Available records: Begin
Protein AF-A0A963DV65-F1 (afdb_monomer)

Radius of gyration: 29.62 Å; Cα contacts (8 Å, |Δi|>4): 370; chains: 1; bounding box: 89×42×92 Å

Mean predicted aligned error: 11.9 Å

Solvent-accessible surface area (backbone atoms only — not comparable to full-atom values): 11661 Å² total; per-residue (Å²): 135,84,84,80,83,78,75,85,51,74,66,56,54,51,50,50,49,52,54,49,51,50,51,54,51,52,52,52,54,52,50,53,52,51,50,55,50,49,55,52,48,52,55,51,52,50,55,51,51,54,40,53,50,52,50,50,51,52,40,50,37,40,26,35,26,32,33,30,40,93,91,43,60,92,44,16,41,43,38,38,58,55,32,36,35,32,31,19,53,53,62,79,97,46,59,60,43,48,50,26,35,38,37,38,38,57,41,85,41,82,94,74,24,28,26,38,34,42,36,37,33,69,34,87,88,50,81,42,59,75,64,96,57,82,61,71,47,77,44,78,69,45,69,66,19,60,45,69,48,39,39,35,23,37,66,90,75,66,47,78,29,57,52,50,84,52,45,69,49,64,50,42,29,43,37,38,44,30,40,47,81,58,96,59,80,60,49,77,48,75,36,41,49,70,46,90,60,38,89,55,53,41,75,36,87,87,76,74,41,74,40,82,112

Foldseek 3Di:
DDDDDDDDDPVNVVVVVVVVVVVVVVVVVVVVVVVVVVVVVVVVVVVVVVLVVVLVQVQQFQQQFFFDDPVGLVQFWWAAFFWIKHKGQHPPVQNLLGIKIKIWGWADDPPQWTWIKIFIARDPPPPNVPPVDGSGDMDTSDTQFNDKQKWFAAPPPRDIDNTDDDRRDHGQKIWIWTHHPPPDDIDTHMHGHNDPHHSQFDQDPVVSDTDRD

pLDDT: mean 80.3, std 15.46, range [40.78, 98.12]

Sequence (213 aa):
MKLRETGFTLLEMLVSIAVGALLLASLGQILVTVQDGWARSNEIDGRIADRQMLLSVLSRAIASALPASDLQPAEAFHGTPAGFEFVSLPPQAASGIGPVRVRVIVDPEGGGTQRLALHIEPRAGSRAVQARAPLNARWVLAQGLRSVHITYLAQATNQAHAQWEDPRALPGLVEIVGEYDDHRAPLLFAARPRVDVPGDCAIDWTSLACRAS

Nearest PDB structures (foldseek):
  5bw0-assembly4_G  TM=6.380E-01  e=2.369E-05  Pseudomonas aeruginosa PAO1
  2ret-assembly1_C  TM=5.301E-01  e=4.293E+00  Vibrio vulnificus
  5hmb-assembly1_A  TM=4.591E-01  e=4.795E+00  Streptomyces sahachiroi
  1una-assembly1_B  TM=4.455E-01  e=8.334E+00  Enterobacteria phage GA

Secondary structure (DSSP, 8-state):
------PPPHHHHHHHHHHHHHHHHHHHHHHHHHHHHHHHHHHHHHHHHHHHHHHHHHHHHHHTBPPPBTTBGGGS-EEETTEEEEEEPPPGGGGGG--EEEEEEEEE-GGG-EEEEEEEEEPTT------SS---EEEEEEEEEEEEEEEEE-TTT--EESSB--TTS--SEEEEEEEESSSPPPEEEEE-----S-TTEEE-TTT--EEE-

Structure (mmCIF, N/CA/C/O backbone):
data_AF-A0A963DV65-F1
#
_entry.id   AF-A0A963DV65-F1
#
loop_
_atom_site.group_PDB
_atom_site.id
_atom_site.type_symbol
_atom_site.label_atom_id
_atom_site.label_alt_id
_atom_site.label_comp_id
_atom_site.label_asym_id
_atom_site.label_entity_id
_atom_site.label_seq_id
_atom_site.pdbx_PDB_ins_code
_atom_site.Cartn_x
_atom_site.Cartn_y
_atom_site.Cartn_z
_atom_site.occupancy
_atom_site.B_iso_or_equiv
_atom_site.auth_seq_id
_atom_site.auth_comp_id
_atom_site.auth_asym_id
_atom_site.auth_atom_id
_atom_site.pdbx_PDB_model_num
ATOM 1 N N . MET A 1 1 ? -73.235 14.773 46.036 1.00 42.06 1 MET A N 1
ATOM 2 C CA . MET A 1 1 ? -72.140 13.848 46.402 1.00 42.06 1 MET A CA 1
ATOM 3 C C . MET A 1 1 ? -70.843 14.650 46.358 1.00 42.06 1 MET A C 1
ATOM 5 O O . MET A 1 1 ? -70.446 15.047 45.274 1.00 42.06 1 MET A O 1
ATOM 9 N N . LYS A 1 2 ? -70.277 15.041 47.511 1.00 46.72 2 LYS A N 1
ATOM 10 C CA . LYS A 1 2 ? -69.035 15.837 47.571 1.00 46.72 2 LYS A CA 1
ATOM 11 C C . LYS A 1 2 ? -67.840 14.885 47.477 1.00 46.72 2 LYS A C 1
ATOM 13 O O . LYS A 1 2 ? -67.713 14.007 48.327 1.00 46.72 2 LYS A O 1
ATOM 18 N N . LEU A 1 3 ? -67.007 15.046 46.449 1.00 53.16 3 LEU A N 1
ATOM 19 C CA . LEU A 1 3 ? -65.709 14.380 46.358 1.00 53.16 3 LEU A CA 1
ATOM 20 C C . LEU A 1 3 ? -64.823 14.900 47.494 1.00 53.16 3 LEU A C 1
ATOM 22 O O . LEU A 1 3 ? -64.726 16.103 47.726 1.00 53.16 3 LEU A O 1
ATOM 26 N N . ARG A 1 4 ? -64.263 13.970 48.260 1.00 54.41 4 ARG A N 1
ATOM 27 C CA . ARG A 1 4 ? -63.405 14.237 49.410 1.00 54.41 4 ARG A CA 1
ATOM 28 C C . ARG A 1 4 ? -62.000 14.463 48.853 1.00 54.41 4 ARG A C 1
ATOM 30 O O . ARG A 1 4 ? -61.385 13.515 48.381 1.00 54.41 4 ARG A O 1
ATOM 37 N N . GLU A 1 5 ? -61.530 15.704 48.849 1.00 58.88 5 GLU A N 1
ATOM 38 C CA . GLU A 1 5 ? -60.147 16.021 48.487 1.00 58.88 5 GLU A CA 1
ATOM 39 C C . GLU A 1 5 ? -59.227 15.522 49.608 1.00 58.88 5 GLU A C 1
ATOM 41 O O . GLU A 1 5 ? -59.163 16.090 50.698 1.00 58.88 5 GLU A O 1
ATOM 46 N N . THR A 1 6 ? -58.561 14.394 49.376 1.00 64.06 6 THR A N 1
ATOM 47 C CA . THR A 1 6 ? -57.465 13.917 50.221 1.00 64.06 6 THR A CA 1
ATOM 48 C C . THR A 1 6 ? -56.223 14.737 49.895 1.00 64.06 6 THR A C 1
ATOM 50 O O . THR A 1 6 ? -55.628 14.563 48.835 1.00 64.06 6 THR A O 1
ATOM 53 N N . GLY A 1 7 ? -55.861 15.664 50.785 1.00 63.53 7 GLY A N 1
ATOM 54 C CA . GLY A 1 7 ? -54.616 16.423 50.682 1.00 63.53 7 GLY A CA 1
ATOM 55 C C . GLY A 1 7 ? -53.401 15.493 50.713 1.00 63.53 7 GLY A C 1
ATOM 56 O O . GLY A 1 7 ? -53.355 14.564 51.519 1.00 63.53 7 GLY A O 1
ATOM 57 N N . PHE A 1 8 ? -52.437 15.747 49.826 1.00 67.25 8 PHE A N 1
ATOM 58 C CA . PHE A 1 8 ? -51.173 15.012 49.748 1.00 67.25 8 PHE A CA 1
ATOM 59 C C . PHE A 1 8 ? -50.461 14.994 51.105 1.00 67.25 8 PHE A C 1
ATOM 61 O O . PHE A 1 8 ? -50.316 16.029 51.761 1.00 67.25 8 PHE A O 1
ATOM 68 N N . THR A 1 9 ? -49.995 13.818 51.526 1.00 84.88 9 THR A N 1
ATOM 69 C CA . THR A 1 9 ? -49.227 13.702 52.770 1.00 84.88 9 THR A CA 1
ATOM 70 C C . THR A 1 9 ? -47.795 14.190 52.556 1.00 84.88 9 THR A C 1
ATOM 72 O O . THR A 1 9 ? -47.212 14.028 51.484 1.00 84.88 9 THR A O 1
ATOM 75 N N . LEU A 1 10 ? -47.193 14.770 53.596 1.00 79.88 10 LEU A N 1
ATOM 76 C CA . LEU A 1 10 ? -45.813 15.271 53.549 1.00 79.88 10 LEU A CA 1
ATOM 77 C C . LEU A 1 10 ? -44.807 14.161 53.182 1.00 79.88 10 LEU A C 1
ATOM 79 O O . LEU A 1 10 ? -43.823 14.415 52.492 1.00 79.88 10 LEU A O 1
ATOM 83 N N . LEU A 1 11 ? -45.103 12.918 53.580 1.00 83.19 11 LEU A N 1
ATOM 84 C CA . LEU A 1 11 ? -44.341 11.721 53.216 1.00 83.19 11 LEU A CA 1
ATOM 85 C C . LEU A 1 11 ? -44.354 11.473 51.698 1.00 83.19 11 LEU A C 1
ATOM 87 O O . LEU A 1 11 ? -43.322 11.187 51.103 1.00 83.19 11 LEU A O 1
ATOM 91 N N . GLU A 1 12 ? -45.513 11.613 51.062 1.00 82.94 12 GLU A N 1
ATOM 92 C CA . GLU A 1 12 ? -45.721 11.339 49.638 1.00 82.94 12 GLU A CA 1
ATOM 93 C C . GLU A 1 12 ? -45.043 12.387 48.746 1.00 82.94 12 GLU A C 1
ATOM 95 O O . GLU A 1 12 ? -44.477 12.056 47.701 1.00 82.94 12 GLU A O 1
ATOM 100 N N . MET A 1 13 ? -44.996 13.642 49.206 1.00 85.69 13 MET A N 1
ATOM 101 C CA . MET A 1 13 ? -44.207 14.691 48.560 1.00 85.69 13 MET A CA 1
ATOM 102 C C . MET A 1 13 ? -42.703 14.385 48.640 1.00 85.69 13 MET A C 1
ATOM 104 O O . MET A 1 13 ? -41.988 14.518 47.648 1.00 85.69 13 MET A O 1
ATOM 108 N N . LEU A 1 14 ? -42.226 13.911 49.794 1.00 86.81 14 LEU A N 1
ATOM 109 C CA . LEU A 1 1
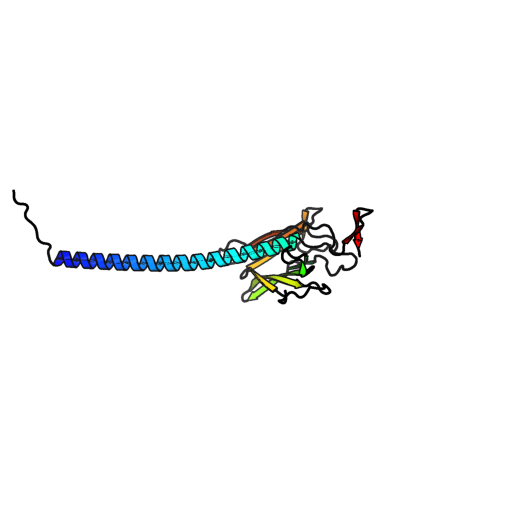4 ? -40.819 13.567 50.013 1.00 86.81 14 LEU A CA 1
ATOM 110 C C . LEU A 1 14 ? -40.394 12.361 49.159 1.00 86.81 14 LEU A C 1
ATOM 112 O O . LEU A 1 14 ? -39.341 12.397 48.522 1.00 86.81 14 LEU A O 1
ATOM 116 N N . VAL A 1 15 ? -41.250 11.338 49.060 1.00 87.06 15 VAL A N 1
ATOM 117 C CA . VAL A 1 15 ? -41.040 10.184 48.168 1.00 87.06 15 VAL A CA 1
ATOM 118 C C . VAL A 1 15 ? -41.026 10.620 46.702 1.00 87.06 15 VAL A C 1
ATOM 120 O O . VAL A 1 15 ? -40.134 10.216 45.961 1.00 87.06 15 VAL A O 1
ATOM 123 N N . SER A 1 16 ? -41.949 11.489 46.285 1.00 91.50 16 SER A N 1
ATOM 124 C CA . SER A 1 16 ? -42.000 11.991 44.904 1.00 91.50 16 SER A CA 1
ATOM 125 C C . SER A 1 16 ? -40.740 12.778 44.528 1.00 91.50 16 SER A C 1
ATOM 127 O O . SER A 1 16 ? -
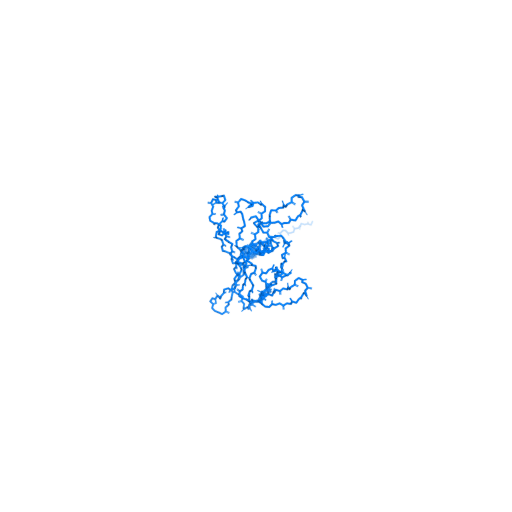40.208 12.605 43.433 1.00 91.50 16 SER A O 1
ATOM 129 N N . ILE A 1 17 ? -40.213 13.592 45.449 1.00 88.12 17 ILE A N 1
ATOM 130 C CA . ILE A 1 17 ? -38.957 14.330 45.251 1.00 88.12 17 ILE A CA 1
ATOM 131 C C . ILE A 1 17 ? -37.764 13.370 45.196 1.00 88.12 17 ILE A C 1
ATOM 133 O O . ILE A 1 17 ? -36.906 13.526 44.330 1.00 88.12 17 ILE A O 1
ATOM 137 N N . ALA A 1 18 ? -37.713 12.359 46.068 1.00 89.19 18 ALA A N 1
ATOM 138 C CA . ALA A 1 18 ? -36.637 11.369 46.068 1.00 89.19 18 ALA A CA 1
ATOM 139 C C . ALA A 1 18 ? -36.612 10.549 44.767 1.00 89.19 18 ALA A C 1
ATOM 141 O O . ALA A 1 18 ? -35.554 10.389 44.161 1.00 89.19 18 ALA A O 1
ATOM 142 N N . VAL A 1 19 ? -37.778 10.091 44.298 1.00 88.81 19 VAL A N 1
ATOM 143 C CA . VAL A 1 19 ? -37.916 9.380 43.017 1.00 88.81 19 VAL A CA 1
ATOM 144 C C . VAL A 1 19 ? -37.569 10.300 41.846 1.00 88.81 19 VAL A C 1
ATOM 146 O O . VAL A 1 19 ? -36.837 9.890 40.948 1.00 88.81 19 VAL A O 1
ATOM 149 N N . GLY A 1 20 ? -38.021 11.557 41.874 1.00 84.94 20 GLY A N 1
ATOM 150 C CA . GLY A 1 20 ? -37.672 12.558 40.867 1.00 84.94 20 GLY A CA 1
ATOM 151 C C . GLY A 1 20 ? -36.166 12.828 40.799 1.00 84.94 20 GLY A C 1
ATOM 152 O O . GLY A 1 20 ? -35.596 12.860 39.712 1.00 84.94 20 GLY A O 1
ATOM 153 N N . ALA A 1 21 ? -35.497 12.948 41.947 1.00 88.12 21 ALA A N 1
ATOM 154 C CA . ALA A 1 21 ? -34.049 13.120 42.020 1.00 88.12 21 ALA A CA 1
ATOM 155 C C . ALA A 1 21 ? -33.295 11.891 41.490 1.00 88.12 21 ALA A C 1
ATOM 157 O O . ALA A 1 21 ? -32.319 12.044 40.757 1.00 88.12 21 ALA A O 1
ATOM 158 N N . LEU A 1 22 ? -33.772 10.679 41.798 1.00 86.44 22 LEU A N 1
ATOM 159 C CA . LEU A 1 22 ? -33.192 9.439 41.277 1.00 86.44 22 LEU A CA 1
ATOM 160 C C . LEU A 1 22 ? -33.339 9.341 39.752 1.00 86.44 22 LEU A C 1
ATOM 162 O O . LEU A 1 22 ? -32.389 8.986 39.055 1.00 86.44 22 LEU A O 1
ATOM 166 N N . LEU A 1 23 ? -34.515 9.703 39.229 1.00 85.50 23 LEU A N 1
ATOM 167 C CA . LEU A 1 23 ? -34.779 9.753 37.793 1.00 85.50 23 LEU A CA 1
ATOM 168 C C . LEU A 1 23 ? -33.851 10.755 37.101 1.00 85.50 23 LEU A C 1
ATOM 170 O O . LEU A 1 23 ? -33.197 10.398 36.123 1.00 85.50 23 LEU A O 1
ATOM 174 N N . LEU A 1 24 ? -33.721 11.970 37.638 1.00 82.44 24 LEU A N 1
ATOM 175 C CA . LEU A 1 24 ? -32.816 12.989 37.101 1.00 82.44 24 LEU A CA 1
ATOM 176 C C . LEU A 1 24 ? -31.346 12.543 37.140 1.00 82.44 24 LEU A C 1
ATOM 178 O O . LEU A 1 24 ? -30.623 12.745 36.165 1.00 82.44 24 LEU A O 1
ATOM 182 N N . ALA A 1 25 ? -30.914 11.883 38.217 1.00 78.25 25 ALA A N 1
ATOM 183 C CA . ALA A 1 25 ? -29.566 11.329 38.320 1.00 78.25 25 ALA A CA 1
ATOM 184 C C . ALA A 1 25 ? -29.313 10.232 37.269 1.00 78.25 25 ALA A C 1
ATOM 186 O O . ALA A 1 25 ? -28.274 10.238 36.608 1.00 78.25 25 ALA A O 1
ATOM 187 N N . SER A 1 26 ? -30.282 9.333 37.059 1.00 69.88 26 SER A N 1
ATOM 188 C CA . SER A 1 26 ? -30.183 8.270 36.049 1.00 69.88 26 SER A CA 1
ATOM 189 C C . SER A 1 26 ? -30.141 8.819 34.616 1.00 69.88 26 SER A C 1
ATOM 191 O O . SER A 1 26 ? -29.328 8.377 33.806 1.00 69.88 26 SER A O 1
ATOM 193 N N . LEU A 1 27 ? -30.940 9.852 34.321 1.00 68.56 27 LEU A N 1
ATOM 194 C CA . LEU A 1 27 ? -30.927 10.562 33.040 1.00 68.56 27 LEU A CA 1
ATOM 195 C C . LEU A 1 27 ? -29.568 11.224 32.782 1.00 68.56 27 LEU A C 1
ATOM 197 O O . LEU A 1 27 ? -29.043 11.135 31.672 1.00 68.56 27 LEU A O 1
ATOM 201 N N . GLY A 1 28 ? -28.973 11.828 33.815 1.00 65.56 28 GLY A N 1
ATOM 202 C CA . GLY A 1 28 ? -27.631 12.404 33.741 1.00 65.56 28 GLY A CA 1
ATOM 203 C C . GLY A 1 28 ? -26.564 11.368 33.377 1.00 65.56 28 GLY A C 1
ATOM 204 O O . GLY A 1 28 ? -25.747 11.615 32.493 1.00 65.56 28 GLY A O 1
ATOM 205 N N . GLN A 1 29 ? -26.602 10.179 33.986 1.00 63.66 29 GLN A N 1
ATOM 206 C CA . GLN A 1 29 ? -25.657 9.099 33.671 1.00 63.66 29 GLN A CA 1
ATOM 207 C C . GLN A 1 29 ? -25.813 8.559 32.243 1.00 63.66 29 GLN A C 1
ATOM 209 O O . GLN A 1 29 ? -24.813 8.294 31.569 1.00 63.66 29 GLN A O 1
ATOM 214 N N . ILE A 1 30 ? -27.049 8.429 31.752 1.00 59.22 30 ILE A N 1
ATOM 215 C CA . ILE A 1 30 ? -27.317 7.996 30.374 1.00 59.22 30 ILE A CA 1
ATOM 216 C C . ILE A 1 30 ? -26.762 9.019 29.376 1.00 59.22 30 ILE A C 1
ATOM 218 O O . ILE A 1 30 ? -26.093 8.635 28.420 1.00 59.22 30 ILE A O 1
ATOM 222 N N . LEU A 1 31 ? -26.974 10.316 29.619 1.00 57.28 31 LEU A N 1
ATOM 223 C CA . LEU A 1 31 ? -26.470 11.388 28.754 1.00 57.28 31 LEU A CA 1
ATOM 224 C C . LEU A 1 31 ? -24.940 11.394 28.659 1.00 57.28 31 LEU A C 1
ATOM 226 O O . LEU A 1 31 ? -24.411 11.479 27.553 1.00 57.28 31 LEU A O 1
ATOM 230 N N . VAL A 1 32 ? -24.237 11.240 29.786 1.00 61.38 32 VAL A N 1
ATOM 231 C CA . VAL A 1 32 ? -22.764 11.146 29.809 1.00 61.38 32 VAL A CA 1
ATOM 232 C C . VAL A 1 32 ? -22.285 9.925 29.020 1.00 61.38 32 VAL A C 1
ATOM 234 O O . VAL A 1 32 ? -21.396 10.034 28.181 1.00 61.38 32 VAL A O 1
ATOM 237 N N . THR A 1 33 ? -22.933 8.773 29.205 1.00 54.31 33 THR A N 1
ATOM 238 C CA . THR A 1 33 ? -22.569 7.533 28.499 1.00 54.31 33 THR A CA 1
ATOM 239 C C . THR A 1 33 ? -22.788 7.646 26.986 1.00 54.31 33 THR A C 1
ATOM 241 O O . THR A 1 33 ? -21.972 7.166 26.199 1.00 54.31 33 THR A O 1
ATOM 244 N N . VAL A 1 34 ? -23.871 8.301 26.557 1.00 53.28 34 VAL A N 1
ATOM 245 C CA . VAL A 1 34 ? -24.164 8.536 25.134 1.00 53.28 34 VAL A CA 1
ATOM 246 C C . VAL A 1 34 ? -23.159 9.511 24.520 1.00 53.28 34 VAL A C 1
ATOM 248 O O . VAL A 1 34 ? -22.682 9.254 23.416 1.00 53.28 34 VAL A O 1
ATOM 251 N N . GLN A 1 35 ? -22.798 10.586 25.225 1.00 51.50 35 GLN A N 1
ATOM 252 C CA . GLN A 1 35 ? -21.784 11.541 24.763 1.00 51.50 35 GLN A CA 1
ATOM 253 C C . GLN A 1 35 ? -20.409 10.884 24.608 1.00 51.50 35 GLN A C 1
ATOM 255 O O . GLN A 1 35 ? -19.772 11.045 23.567 1.00 51.50 35 GLN A O 1
ATOM 260 N N . ASP A 1 36 ? -19.989 10.079 25.586 1.00 58.38 36 ASP A N 1
ATOM 261 C CA . ASP A 1 36 ? -18.734 9.327 25.520 1.00 58.38 36 ASP A CA 1
ATOM 262 C C . ASP A 1 36 ? -18.743 8.289 24.390 1.00 58.38 36 ASP A C 1
ATOM 264 O O . ASP A 1 36 ? -17.731 8.089 23.712 1.00 58.38 36 ASP A O 1
ATOM 268 N N . GLY A 1 37 ? -19.885 7.632 24.167 1.00 44.19 37 GLY A N 1
ATOM 269 C CA . GLY A 1 37 ? -20.077 6.700 23.057 1.00 44.19 37 GLY A CA 1
ATOM 270 C C . GLY A 1 37 ? -19.972 7.388 21.694 1.00 44.19 37 GLY A C 1
ATOM 271 O O . GLY A 1 37 ? -19.296 6.884 20.800 1.00 44.19 37 GLY A O 1
ATOM 272 N N . TRP A 1 38 ? -20.574 8.569 21.550 1.00 40.78 38 TRP A N 1
ATOM 273 C CA . TRP A 1 38 ? -20.505 9.379 20.331 1.00 40.78 38 TRP A CA 1
ATOM 274 C C . TRP A 1 38 ? -19.099 9.914 20.057 1.00 40.78 38 TRP A C 1
ATOM 276 O O . TRP A 1 38 ? -18.634 9.852 18.920 1.00 40.78 38 TRP A O 1
ATOM 286 N N . ALA A 1 39 ? -18.397 10.398 21.084 1.00 48.78 39 ALA A N 1
ATOM 287 C CA . ALA A 1 39 ? -17.024 10.876 20.947 1.00 48.78 39 ALA A CA 1
ATOM 288 C C . ALA A 1 39 ? -16.082 9.758 20.469 1.00 48.78 39 ALA A C 1
ATOM 290 O O . ALA A 1 39 ? -15.306 9.962 19.536 1.00 48.78 39 ALA A O 1
ATOM 291 N N . ARG A 1 40 ? -16.210 8.552 21.044 1.00 52.03 40 ARG A N 1
ATOM 292 C CA . ARG A 1 40 ? -15.447 7.373 20.605 1.00 52.03 40 ARG A CA 1
ATOM 293 C C . ARG A 1 40 ? -15.821 6.926 19.194 1.00 52.03 40 ARG A C 1
ATOM 295 O O . ARG A 1 40 ? -14.927 6.564 18.434 1.00 52.03 40 ARG A O 1
ATOM 302 N N . SER A 1 41 ? -17.106 6.963 18.832 1.00 44.81 41 SER A N 1
ATOM 303 C CA . SER A 1 41 ? -17.553 6.623 17.473 1.00 44.81 41 SER A CA 1
ATOM 304 C C . SER A 1 41 ? -16.937 7.563 16.440 1.00 44.81 41 SER A C 1
ATOM 306 O O . SER A 1 41 ? -16.326 7.097 15.487 1.00 44.81 41 SER A O 1
ATOM 308 N N . ASN A 1 42 ? -16.992 8.876 16.679 1.00 49.16 42 ASN A N 1
A
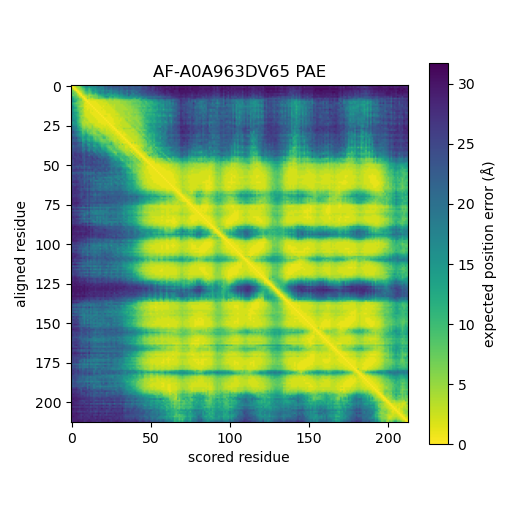TOM 309 C CA . ASN A 1 42 ? -16.430 9.871 15.765 1.00 49.16 42 ASN A CA 1
ATOM 310 C C . ASN A 1 42 ? -14.909 9.723 15.588 1.00 49.16 42 ASN A C 1
ATOM 312 O O . ASN A 1 42 ? -14.394 9.917 14.488 1.00 49.16 42 ASN A O 1
ATOM 316 N N . GLU A 1 43 ? -14.178 9.368 16.649 1.00 54.19 43 GLU A N 1
ATOM 317 C CA . GLU A 1 43 ? -12.736 9.118 16.556 1.00 54.19 43 GLU A CA 1
ATOM 318 C C . GLU A 1 43 ? -12.419 7.857 15.732 1.00 54.19 43 GLU A C 1
ATOM 320 O O . GLU A 1 43 ? -11.486 7.854 14.923 1.00 54.19 43 GLU A O 1
ATOM 325 N N . ILE A 1 44 ? -13.205 6.791 15.905 1.00 60.97 44 ILE A N 1
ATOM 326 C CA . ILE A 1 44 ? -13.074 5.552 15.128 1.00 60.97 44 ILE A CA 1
Available records: End
◆ Exercise objective: Search the data above for the string "backbone". Report every line where it is found.

◆ Result for this task:
Solvent-accessible surface area (backbone atoms only — not comparable to full-atom values): 11661 Å² total; per-residue (Å²): 135,84,84,80,83,78,75,85,51,74,66,56,54,51,50,50,49,52,54,49,51,50,51,54,51,52,52,52,54,52,50,53,52,51,50,55,50,49,55,52,48,52,55,51,52,50,55,51,51,54,40,53,50,52,50,50,51,52,40,50,37,40,26,35,26,32,33,30,40,93,91,43,60,92,44,16,41,43,38,38,58,55,32,36,35,32,31,19,53,53,62,79,97,46,59,60,43,48,50,26,35,38,37,38,38,57,41,85,41,82,94,74,24,28,26,38,34,42,36,37,33,69,34,87,88,50,81,42,59,75,64,96,57,82,61,71,47,77,44,78,69,45,69,66,19,60,45,69,48,39,39,35,23,37,66,90,75,66,47,78,29,57,52,50,84,52,45,69,49,64,50,42,29,43,37,38,44,30,40,47,81,58,96,59,80,60,49,77,48,75,36,41,49,70,46,90,60,38,89,55,53,41,75,36,87,87,76,74,41,74,40,82,112
Structure (mmCIF, N/CA/C/O backbone):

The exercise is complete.